# Discoloration of concrete from plastic sheet



## pdrewcock (Aug 13, 2013)

I'm curious as to how to prevent the discoloration of a concrete pad when using a plastic sheet or membrane to cure. Would it be reasonable to move the plastic every day or two so that the condensation is not concentrated in one area for the full cure time? It's possible that this question has already been asked, but I didn't know how to frame the search.
Cheers! Pete.


----------



## oh'mike (Sep 18, 2009)

I'm not a concrete guy---but around here we just spray the slab with water--some use a sprinkler---plastic is only used in the winter---


----------



## pdrewcock (Aug 13, 2013)

oh'mike said:


> I'm not a concrete guy---but around here we just spray the slab with water--some use a sprinkler---plastic is only used in the winter---


Thanks oh'mike,

Since concrete should be kept from drying for at least 2 weeks (if possible 4), a sprinkler would have to run continuously or at least every 10 or so minutes. This is a lot of water and a chance of it not working. Also I understand that continuous watering could wash out the entrainment chemicals in the top layer leading to spalling. I don't know if this is fact.
Cheers! Pete.


----------



## Tscarborough (Mar 31, 2006)

Jute or burlap under the poly is the only way to protect it. If water is cheap, you can make a sand dam around the perimeter and keep a sprinkler going.

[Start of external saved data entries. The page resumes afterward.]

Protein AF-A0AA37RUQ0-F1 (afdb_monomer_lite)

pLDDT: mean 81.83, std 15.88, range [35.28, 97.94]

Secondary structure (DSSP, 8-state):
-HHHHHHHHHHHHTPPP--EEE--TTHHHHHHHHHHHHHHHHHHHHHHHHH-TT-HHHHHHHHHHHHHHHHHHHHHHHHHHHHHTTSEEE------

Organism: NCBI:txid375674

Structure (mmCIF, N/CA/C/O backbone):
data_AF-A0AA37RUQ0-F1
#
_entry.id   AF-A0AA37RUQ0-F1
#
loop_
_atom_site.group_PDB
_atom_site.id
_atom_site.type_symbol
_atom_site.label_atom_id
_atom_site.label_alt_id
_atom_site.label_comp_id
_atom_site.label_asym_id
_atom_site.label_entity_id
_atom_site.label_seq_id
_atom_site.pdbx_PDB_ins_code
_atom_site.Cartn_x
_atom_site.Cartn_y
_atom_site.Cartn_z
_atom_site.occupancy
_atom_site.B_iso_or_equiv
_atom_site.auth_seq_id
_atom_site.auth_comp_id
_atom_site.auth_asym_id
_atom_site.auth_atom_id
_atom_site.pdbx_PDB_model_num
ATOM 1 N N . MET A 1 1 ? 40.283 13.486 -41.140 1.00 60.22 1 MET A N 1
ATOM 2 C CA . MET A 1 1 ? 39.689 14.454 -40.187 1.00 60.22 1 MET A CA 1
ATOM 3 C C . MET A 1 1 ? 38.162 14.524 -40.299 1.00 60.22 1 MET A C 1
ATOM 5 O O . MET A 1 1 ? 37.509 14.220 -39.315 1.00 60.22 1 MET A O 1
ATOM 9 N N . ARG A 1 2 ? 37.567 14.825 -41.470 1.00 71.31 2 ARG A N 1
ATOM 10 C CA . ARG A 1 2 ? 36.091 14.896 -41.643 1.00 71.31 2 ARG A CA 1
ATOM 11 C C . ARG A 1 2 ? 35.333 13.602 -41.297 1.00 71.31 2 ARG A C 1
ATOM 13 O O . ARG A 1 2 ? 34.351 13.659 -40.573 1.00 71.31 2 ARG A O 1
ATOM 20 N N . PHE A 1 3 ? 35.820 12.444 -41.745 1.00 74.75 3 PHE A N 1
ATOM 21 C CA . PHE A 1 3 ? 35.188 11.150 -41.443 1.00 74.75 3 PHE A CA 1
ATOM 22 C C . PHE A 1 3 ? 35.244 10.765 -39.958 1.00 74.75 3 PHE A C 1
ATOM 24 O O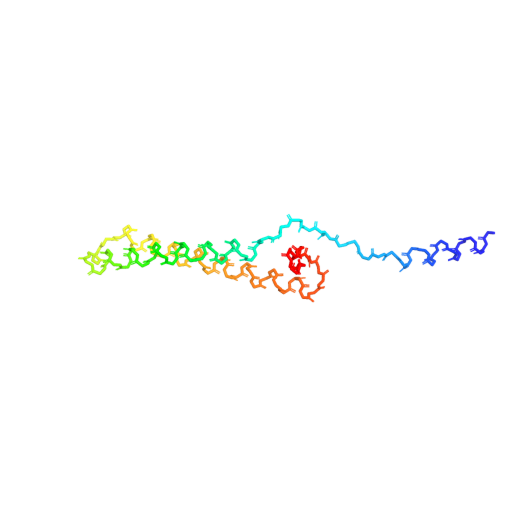 . PHE A 1 3 ? 34.309 10.157 -39.455 1.00 74.75 3 PHE A O 1
ATOM 31 N N . LEU A 1 4 ? 36.302 11.170 -39.246 1.00 80.56 4 LEU A N 1
ATOM 32 C CA . LEU A 1 4 ? 36.442 10.919 -37.809 1.00 80.56 4 LEU A CA 1
ATOM 33 C C . LEU A 1 4 ? 35.384 11.696 -37.012 1.00 80.56 4 LEU A C 1
ATOM 35 O O . LEU A 1 4 ? 34.771 11.152 -36.104 1.00 80.56 4 LEU A O 1
ATOM 39 N N . LEU A 1 5 ? 35.135 12.953 -37.396 1.00 80.25 5 LEU A N 1
ATOM 40 C CA . LEU A 1 5 ? 34.093 13.784 -36.791 1.00 80.25 5 LEU A CA 1
ATOM 41 C C . LEU A 1 5 ? 32.697 13.201 -37.017 1.00 80.25 5 LEU A C 1
ATOM 43 O O . LEU A 1 5 ? 31.911 13.149 -36.080 1.00 80.25 5 LEU A O 1
ATOM 47 N N . ILE A 1 6 ? 32.410 12.722 -38.232 1.00 82.50 6 ILE A N 1
ATOM 48 C CA . ILE A 1 6 ? 31.123 12.087 -38.545 1.00 82.50 6 ILE A CA 1
ATOM 49 C C . ILE A 1 6 ? 30.934 10.832 -37.688 1.00 82.50 6 ILE A C 1
ATOM 51 O O . ILE A 1 6 ? 29.890 10.701 -37.061 1.00 82.50 6 ILE A O 1
ATOM 55 N N . LEU A 1 7 ? 31.963 9.979 -37.586 1.00 81.06 7 LEU A N 1
ATOM 56 C CA . LEU A 1 7 ? 31.937 8.765 -36.765 1.00 81.06 7 LEU A CA 1
ATOM 57 C C . LEU A 1 7 ? 31.631 9.078 -35.292 1.00 81.06 7 LEU A C 1
ATOM 59 O O . LEU A 1 7 ? 30.760 8.441 -34.702 1.00 81.06 7 LEU A O 1
ATOM 63 N N . ILE A 1 8 ? 32.308 10.080 -34.722 1.00 80.06 8 ILE A N 1
ATOM 64 C CA . ILE A 1 8 ? 32.117 10.513 -33.330 1.00 80.06 8 ILE A CA 1
ATOM 65 C C . ILE A 1 8 ? 30.689 11.028 -33.115 1.00 80.06 8 ILE A C 1
ATOM 67 O O . ILE A 1 8 ? 30.041 10.629 -32.153 1.00 80.06 8 ILE A O 1
ATOM 71 N N . VAL A 1 9 ? 30.166 11.853 -34.027 1.00 79.12 9 VAL A N 1
ATOM 72 C CA . VAL A 1 9 ? 28.796 12.386 -33.926 1.00 79.12 9 VAL A CA 1
ATOM 73 C C . VAL A 1 9 ? 27.759 11.262 -33.982 1.00 79.12 9 VAL A C 1
ATOM 75 O O . VAL A 1 9 ? 26.856 11.235 -33.150 1.00 79.12 9 VAL A O 1
ATOM 78 N N . THR A 1 10 ? 27.913 10.289 -34.885 1.00 78.81 10 THR A N 1
ATOM 79 C CA . THR A 1 10 ? 27.029 9.113 -34.906 1.00 78.81 10 THR A CA 1
ATOM 80 C C . THR A 1 10 ? 27.122 8.286 -33.628 1.00 78.81 10 THR A C 1
ATOM 82 O O . THR A 1 10 ? 26.094 7.831 -33.143 1.00 78.81 10 THR A O 1
ATOM 85 N N . LEU A 1 11 ? 28.313 8.121 -33.040 1.00 72.06 11 LEU A N 1
ATOM 86 C CA . LEU A 1 11 ? 28.481 7.343 -31.809 1.00 72.06 11 LEU A CA 1
ATOM 87 C C . LEU A 1 11 ? 27.798 8.010 -30.602 1.00 72.06 11 LEU A C 1
ATOM 89 O O . LEU A 1 11 ? 27.229 7.320 -29.761 1.00 72.06 11 LEU A O 1
ATOM 93 N N . LEU A 1 12 ? 27.819 9.346 -30.532 1.00 66.44 12 LEU A N 1
ATOM 94 C CA . LEU A 1 12 ? 27.153 10.106 -29.469 1.00 66.44 12 LEU A CA 1
ATOM 95 C C . LEU A 1 12 ? 25.618 10.055 -29.569 1.00 66.44 12 LEU A C 1
ATOM 97 O O . LEU A 1 12 ? 24.941 10.050 -28.541 1.00 66.44 12 LEU A O 1
ATOM 101 N N . CYS A 1 13 ? 25.061 9.985 -30.781 1.00 69.25 13 CYS A N 1
ATOM 102 C CA . CYS A 1 13 ? 23.610 9.912 -30.984 1.00 69.25 13 CYS A CA 1
ATOM 103 C C . CYS A 1 13 ? 23.003 8.538 -30.656 1.00 69.25 13 CYS A C 1
ATOM 105 O O . CYS A 1 13 ? 21.801 8.461 -30.426 1.00 69.25 13 CYS A O 1
ATOM 107 N N . VAL A 1 14 ? 23.806 7.469 -30.615 1.00 67.75 14 VAL A N 1
ATOM 108 C CA . VAL A 1 14 ? 23.345 6.098 -30.311 1.00 67.75 14 VAL A CA 1
ATOM 109 C C . VAL A 1 14 ? 23.705 5.706 -28.874 1.00 67.75 14 VAL A C 1
ATOM 111 O O . VAL A 1 14 ? 23.908 4.533 -28.569 1.00 67.75 14 VAL A O 1
ATOM 114 N N . SER A 1 15 ? 23.810 6.673 -27.956 1.00 61.28 15 SER A N 1
ATOM 115 C CA . SER A 1 15 ? 23.961 6.310 -26.548 1.00 61.28 15 SER A CA 1
ATOM 116 C C . SER A 1 15 ? 22.658 5.656 -26.065 1.00 61.28 15 SER A C 1
ATOM 118 O O . SER A 1 15 ? 21.587 6.256 -26.194 1.00 61.28 15 SER A O 1
ATOM 120 N N . PRO A 1 16 ? 22.700 4.411 -25.557 1.00 64.06 16 PRO A N 1
ATOM 121 C CA . PRO A 1 16 ? 21.535 3.829 -24.916 1.00 64.06 16 PRO A CA 1
ATOM 122 C C . PRO A 1 16 ? 21.187 4.716 -23.721 1.00 64.06 16 PRO A C 1
ATOM 124 O O . PRO A 1 16 ? 22.066 5.059 -22.927 1.00 64.06 16 PRO A O 1
ATOM 127 N N . GLY A 1 17 ? 19.920 5.126 -23.625 1.00 61.44 17 GLY A N 1
ATOM 128 C CA . GLY A 1 17 ? 19.441 5.917 -22.497 1.00 61.44 17 GLY A CA 1
ATOM 129 C C . GLY A 1 17 ? 19.852 5.235 -21.195 1.00 61.44 17 GLY A C 1
ATOM 130 O O . GLY A 1 17 ? 19.557 4.057 -20.994 1.00 61.44 17 GLY A O 1
ATOM 131 N N . ALA A 1 18 ? 20.595 5.948 -20.349 1.00 59.53 18 ALA A N 1
ATOM 132 C CA . ALA A 1 18 ? 21.043 5.422 -19.071 1.00 59.53 18 ALA A CA 1
ATOM 133 C C . ALA A 1 18 ? 19.813 5.171 -18.191 1.00 59.53 18 ALA A C 1
ATOM 135 O O . ALA A 1 18 ? 19.218 6.105 -17.659 1.00 59.53 18 ALA A O 1
ATOM 136 N N . GLN A 1 19 ? 19.406 3.909 -18.075 1.00 55.50 19 GLN A N 1
ATOM 137 C CA . GLN A 1 19 ? 18.350 3.502 -17.160 1.00 55.50 19 GLN A CA 1
ATOM 138 C C . GLN A 1 19 ? 18.966 3.281 -15.782 1.00 55.50 19 GLN A C 1
ATOM 140 O O . GLN A 1 19 ? 19.949 2.553 -15.634 1.00 55.50 19 GLN A O 1
ATOM 145 N N . SER A 1 20 ? 18.390 3.913 -14.761 1.00 52.22 20 SER A N 1
ATOM 146 C CA . SER A 1 20 ? 18.719 3.574 -13.382 1.00 52.22 20 SER A CA 1
ATOM 147 C C . SER A 1 20 ? 18.062 2.232 -13.069 1.00 52.22 20 SER A C 1
ATOM 149 O O . SER A 1 20 ? 16.851 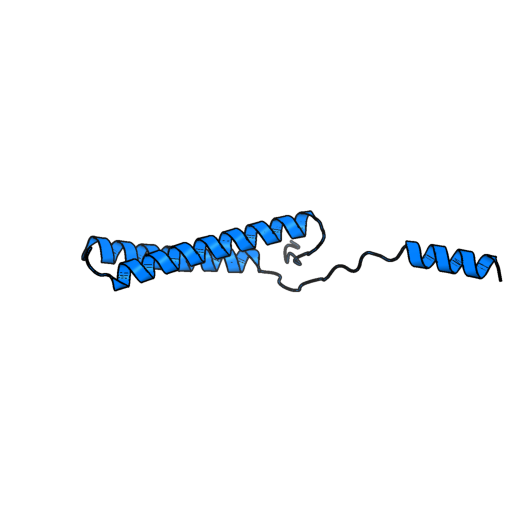2.150 -12.868 1.00 52.22 20 SER A O 1
ATOM 151 N N . ILE A 1 21 ? 18.857 1.163 -13.091 1.00 53.38 21 ILE A N 1
ATOM 152 C CA . ILE A 1 21 ? 18.432 -0.136 -12.573 1.00 53.38 21 ILE A CA 1
ATOM 153 C C . ILE A 1 21 ? 18.433 -0.001 -11.057 1.00 53.38 21 ILE A C 1
ATOM 155 O O . ILE A 1 21 ? 19.492 0.102 -10.438 1.00 53.38 21 ILE A O 1
ATOM 159 N N . VAL A 1 22 ? 17.244 0.029 -10.464 1.00 51.25 22 VAL A N 1
ATOM 160 C CA . VAL A 1 22 ? 17.087 -0.017 -9.014 1.00 51.25 22 VAL A CA 1
ATOM 161 C C . VAL A 1 22 ? 16.885 -1.487 -8.649 1.00 51.25 22 VAL A C 1
ATOM 163 O O . VAL A 1 22 ? 15.821 -2.033 -8.947 1.00 51.25 22 VAL A O 1
ATOM 166 N N . PRO A 1 23 ? 17.880 -2.167 -8.049 1.00 48.78 23 PRO A N 1
ATOM 167 C CA . PRO A 1 23 ? 17.712 -3.530 -7.565 1.00 48.78 23 PRO A CA 1
ATOM 168 C C . PRO A 1 23 ? 16.777 -3.496 -6.353 1.00 48.78 23 PRO A C 1
ATOM 170 O O . PRO A 1 23 ? 17.201 -3.348 -5.211 1.00 48.78 23 PRO A O 1
ATOM 173 N N . ASN A 1 24 ? 15.476 -3.545 -6.616 1.00 54.97 24 ASN A N 1
ATOM 174 C CA . ASN A 1 24 ? 14.449 -3.751 -5.610 1.00 54.97 24 ASN A CA 1
ATOM 175 C C . ASN A 1 24 ? 13.415 -4.717 -6.189 1.00 54.97 24 ASN A C 1
ATOM 177 O O . ASN A 1 24 ? 12.358 -4.326 -6.678 1.00 54.97 24 ASN A O 1
ATOM 181 N N . ASP A 1 25 ? 13.797 -5.986 -6.164 1.00 63.69 25 ASP A N 1
ATOM 182 C CA . ASP A 1 25 ? 13.120 -7.158 -6.724 1.00 63.69 25 ASP A CA 1
ATOM 183 C C . ASP A 1 25 ? 11.809 -7.542 -6.018 1.00 63.69 25 ASP A C 1
ATOM 185 O O . ASP A 1 25 ? 11.164 -8.535 -6.352 1.00 63.69 25 ASP A O 1
ATOM 189 N N . GLY A 1 26 ? 11.384 -6.747 -5.039 1.00 74.50 26 GLY A N 1
ATOM 190 C CA . GLY A 1 26 ? 10.181 -7.007 -4.267 1.00 74.50 26 GLY A CA 1
ATOM 191 C C . GLY A 1 26 ? 9.402 -5.763 -3.891 1.00 74.50 26 GLY A C 1
ATOM 192 O O . GLY A 1 26 ? 8.534 -5.883 -3.036 1.00 74.50 26 GLY A O 1
ATOM 193 N N . TYR A 1 27 ? 9.680 -4.591 -4.476 1.00 84.25 27 TYR A N 1
ATOM 194 C CA . TYR A 1 27 ? 9.077 -3.338 -4.012 1.00 84.25 27 TYR A CA 1
ATOM 195 C C . TYR A 1 27 ? 7.547 -3.416 -3.908 1.00 84.25 27 TYR A C 1
ATOM 197 O O . TYR A 1 27 ? 6.989 -3.123 -2.852 1.00 84.25 27 TYR A O 1
ATOM 205 N N . TYR A 1 28 ? 6.878 -3.864 -4.976 1.00 87.94 28 TYR A N 1
ATOM 206 C CA . TYR A 1 28 ? 5.419 -3.982 -4.992 1.00 87.94 28 TYR A CA 1
ATOM 207 C C . TYR A 1 28 ? 4.918 -5.035 -4.001 1.00 87.94 28 TYR A C 1
ATOM 209 O O . TYR A 1 28 ? 4.023 -4.747 -3.219 1.00 87.94 28 TYR A O 1
ATOM 217 N N . ARG A 1 29 ? 5.572 -6.199 -3.930 1.00 88.06 29 ARG A N 1
ATOM 218 C CA . ARG A 1 29 ? 5.234 -7.252 -2.959 1.00 88.06 29 ARG A CA 1
ATOM 219 C C . ARG A 1 29 ? 5.375 -6.779 -1.508 1.00 88.06 29 ARG A C 1
ATOM 221 O O . ARG A 1 29 ? 4.532 -7.087 -0.673 1.00 88.06 29 ARG A O 1
ATOM 228 N N . ILE A 1 30 ? 6.437 -6.034 -1.200 1.00 90.31 30 ILE A N 1
ATOM 229 C CA . ILE A 1 30 ? 6.680 -5.453 0.127 1.00 90.31 30 ILE A CA 1
ATOM 230 C C . ILE A 1 30 ? 5.619 -4.397 0.437 1.00 90.31 30 ILE A C 1
ATOM 232 O O . ILE A 1 30 ? 5.131 -4.345 1.564 1.00 90.31 30 ILE A O 1
ATOM 236 N N . ALA A 1 31 ? 5.257 -3.568 -0.545 1.00 91.75 31 ALA A N 1
ATOM 237 C CA . ALA A 1 31 ? 4.198 -2.580 -0.391 1.00 91.75 31 ALA A CA 1
ATOM 238 C C . ALA A 1 31 ? 2.848 -3.250 -0.097 1.00 91.75 31 ALA A C 1
ATOM 240 O O . ALA A 1 31 ? 2.189 -2.848 0.859 1.00 91.75 31 ALA A O 1
ATOM 241 N N . ASP A 1 32 ? 2.494 -4.309 -0.828 1.00 92.00 32 ASP A N 1
ATOM 242 C CA . ASP A 1 32 ? 1.259 -5.073 -0.615 1.00 92.00 32 ASP A CA 1
ATOM 243 C C . ASP A 1 32 ? 1.242 -5.713 0.781 1.00 92.00 32 ASP A C 1
ATOM 245 O O . ASP A 1 32 ? 0.328 -5.475 1.565 1.00 92.00 32 ASP A O 1
ATOM 249 N N . SER A 1 33 ? 2.319 -6.407 1.171 1.00 94.06 33 SER A N 1
ATOM 250 C CA . SER A 1 33 ? 2.425 -6.999 2.517 1.00 94.06 33 SER A CA 1
ATOM 251 C C . SER A 1 33 ? 2.367 -5.946 3.630 1.00 94.06 33 SER A C 1
ATOM 253 O O . SER A 1 33 ? 1.878 -6.208 4.732 1.00 94.06 33 SER A O 1
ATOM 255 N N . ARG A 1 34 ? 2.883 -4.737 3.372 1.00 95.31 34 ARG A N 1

The reality is that you do not need to hydrate a slab for a week, or 2 weeks, or 28 days. The curing of concrete is not linear it is exponential, so you really need to wet cure it for 2 or 3 days under the worst conditions.

If it is exterior in full sun and wind and will not be acid stained or dyed, buy a white pigmented cure and seal and be done with it.


----------



## pdrewcock (Aug 13, 2013)

Tscarborough said:


> Jute or burlap under the poly is the only way to protect it. If water is cheap, you can make a sand dam around the perimeter and keep a sprinkler going.
> 
> The reality is that you do not need to hydrate a slab for a week, or 2 weeks, or 28 days. The curing of concrete is not linear it is exponential, so you really need to wet cure it for 2 or 3 days under the worst conditions.
> 
> If it is exterior in full sun and wind and will not be acid stained or dyed, buy a white pigmented cure and seal and be done with it.


Thanks Tscarborough,
There are so many different opinions out there. The burlap sounds like a good idea but fairly expensive since I don't know anyone to borrow it from. Flooding may be a workable alternative.
You say that concrete cures exponentially. What percent in the first day/second/third etc? Are ther charts at different temperatures that one can use? I ask because I have designed my slabs for minimum thickness and one is a carport that will be driven on.
Cheers! Pete.


----------



## jomama45 (Nov 13, 2008)

More than you'll ever want to know about curing concrete, and it's a reliable source as well:

http://www.cement.org/tech/cct_curing.asp

We've had this discussion here as recent as this Spring, and YES, plastic sheeting (Visqueen) will discolor concrete when left in direct contact for more than a very short time. Painter's dropclothes, bed sheets, etc... also work well between the concrete & plastic. My typical curing choice is spryed membrne though, as Tscar mentioned.........


----------



## pdrewcock (Aug 13, 2013)

jomama45 said:


> More than you'll ever want to know about curing concrete, and it's a reliable source as well:
> 
> http://www.cement.org/tech/cct_curing.asp
> 
> We've had this discussion here as recent as this Spring, and YES, plastic sheeting (Visqueen) will discolor concrete when left in direct contact for more than a very short time. Painter's dropclothes, bed sheets, etc... also work well between the concrete & plastic. My typical curing choice is spryed membrne though, as Tscar mentioned.........


Thanks jo,
Another interesting read. The chart is helpful and reconfirms the 28 day optimum for curing. I'll probably manage 14 days, but not being able to access my front door for 28 days might be pushing it. I won't be using a sprayed membrane since I may want to paint or stain the carport floor at some point.
Cheers! Pete.


----------



## stadry (Jun 20, 2009)

w/o studying the ' chart ' & respectfully to 'mama, you should easily be able to walk on the conc the next day - even the afternoon if its placed in the am,,, IF you're curing w/wtr spray, take off your shoes prior to entering the front door :yes: we paved 1/2mile of conc per day & had to saw/slice it into slabs,,, couldn't do that w/o walking on it :no:

28d is only a time period for breaking to confirm strength,,, the fastest strength gain is the 1st 12hrs, then the 1st 24hrs ( steep curve ),,, typically strengths are ck'd in 24hrs, 7d, & 28d,,, after 7d we had const trks driving on it :laughing:

IF the weather's extremely hot & windy, you might need to wtr 3d but i doubt it


----------



## pdrewcock (Aug 13, 2013)

I wasn't concerned about walking on the concrete. My front door is four feet above the new slab and I will have to build a new entrance on the slab. I suppose I will be able to build on it after a few days. Just that trying to keep it wet and building on it becomes a. Bit of a trick. That's what I was referring to about not being able to access my entrance.
Anyway, an update: I have poured the slabs and covered with plastic. After the slabs were well set up, I was able to flood the top by misting under the plastic. The result was that the thin plastic sheet sucked down onto the slab with almost no wrinkles. It looks like a shiny new slab! I will continue to mist under the plastic if required. I will follow up with the results. Thanks to all for their input. :thumbup:
Cheers! Pete.


----------



## pdrewcock (Aug 13, 2013)

An update:
It's been over a month now and the plastic is off. The slab looks great with no discoloration. I flooded under the plastic every day for two weeks and then left the plastic on without flooding for another two weeks. A little anal but the results are terrific. 
Thanks to all for their input.


----------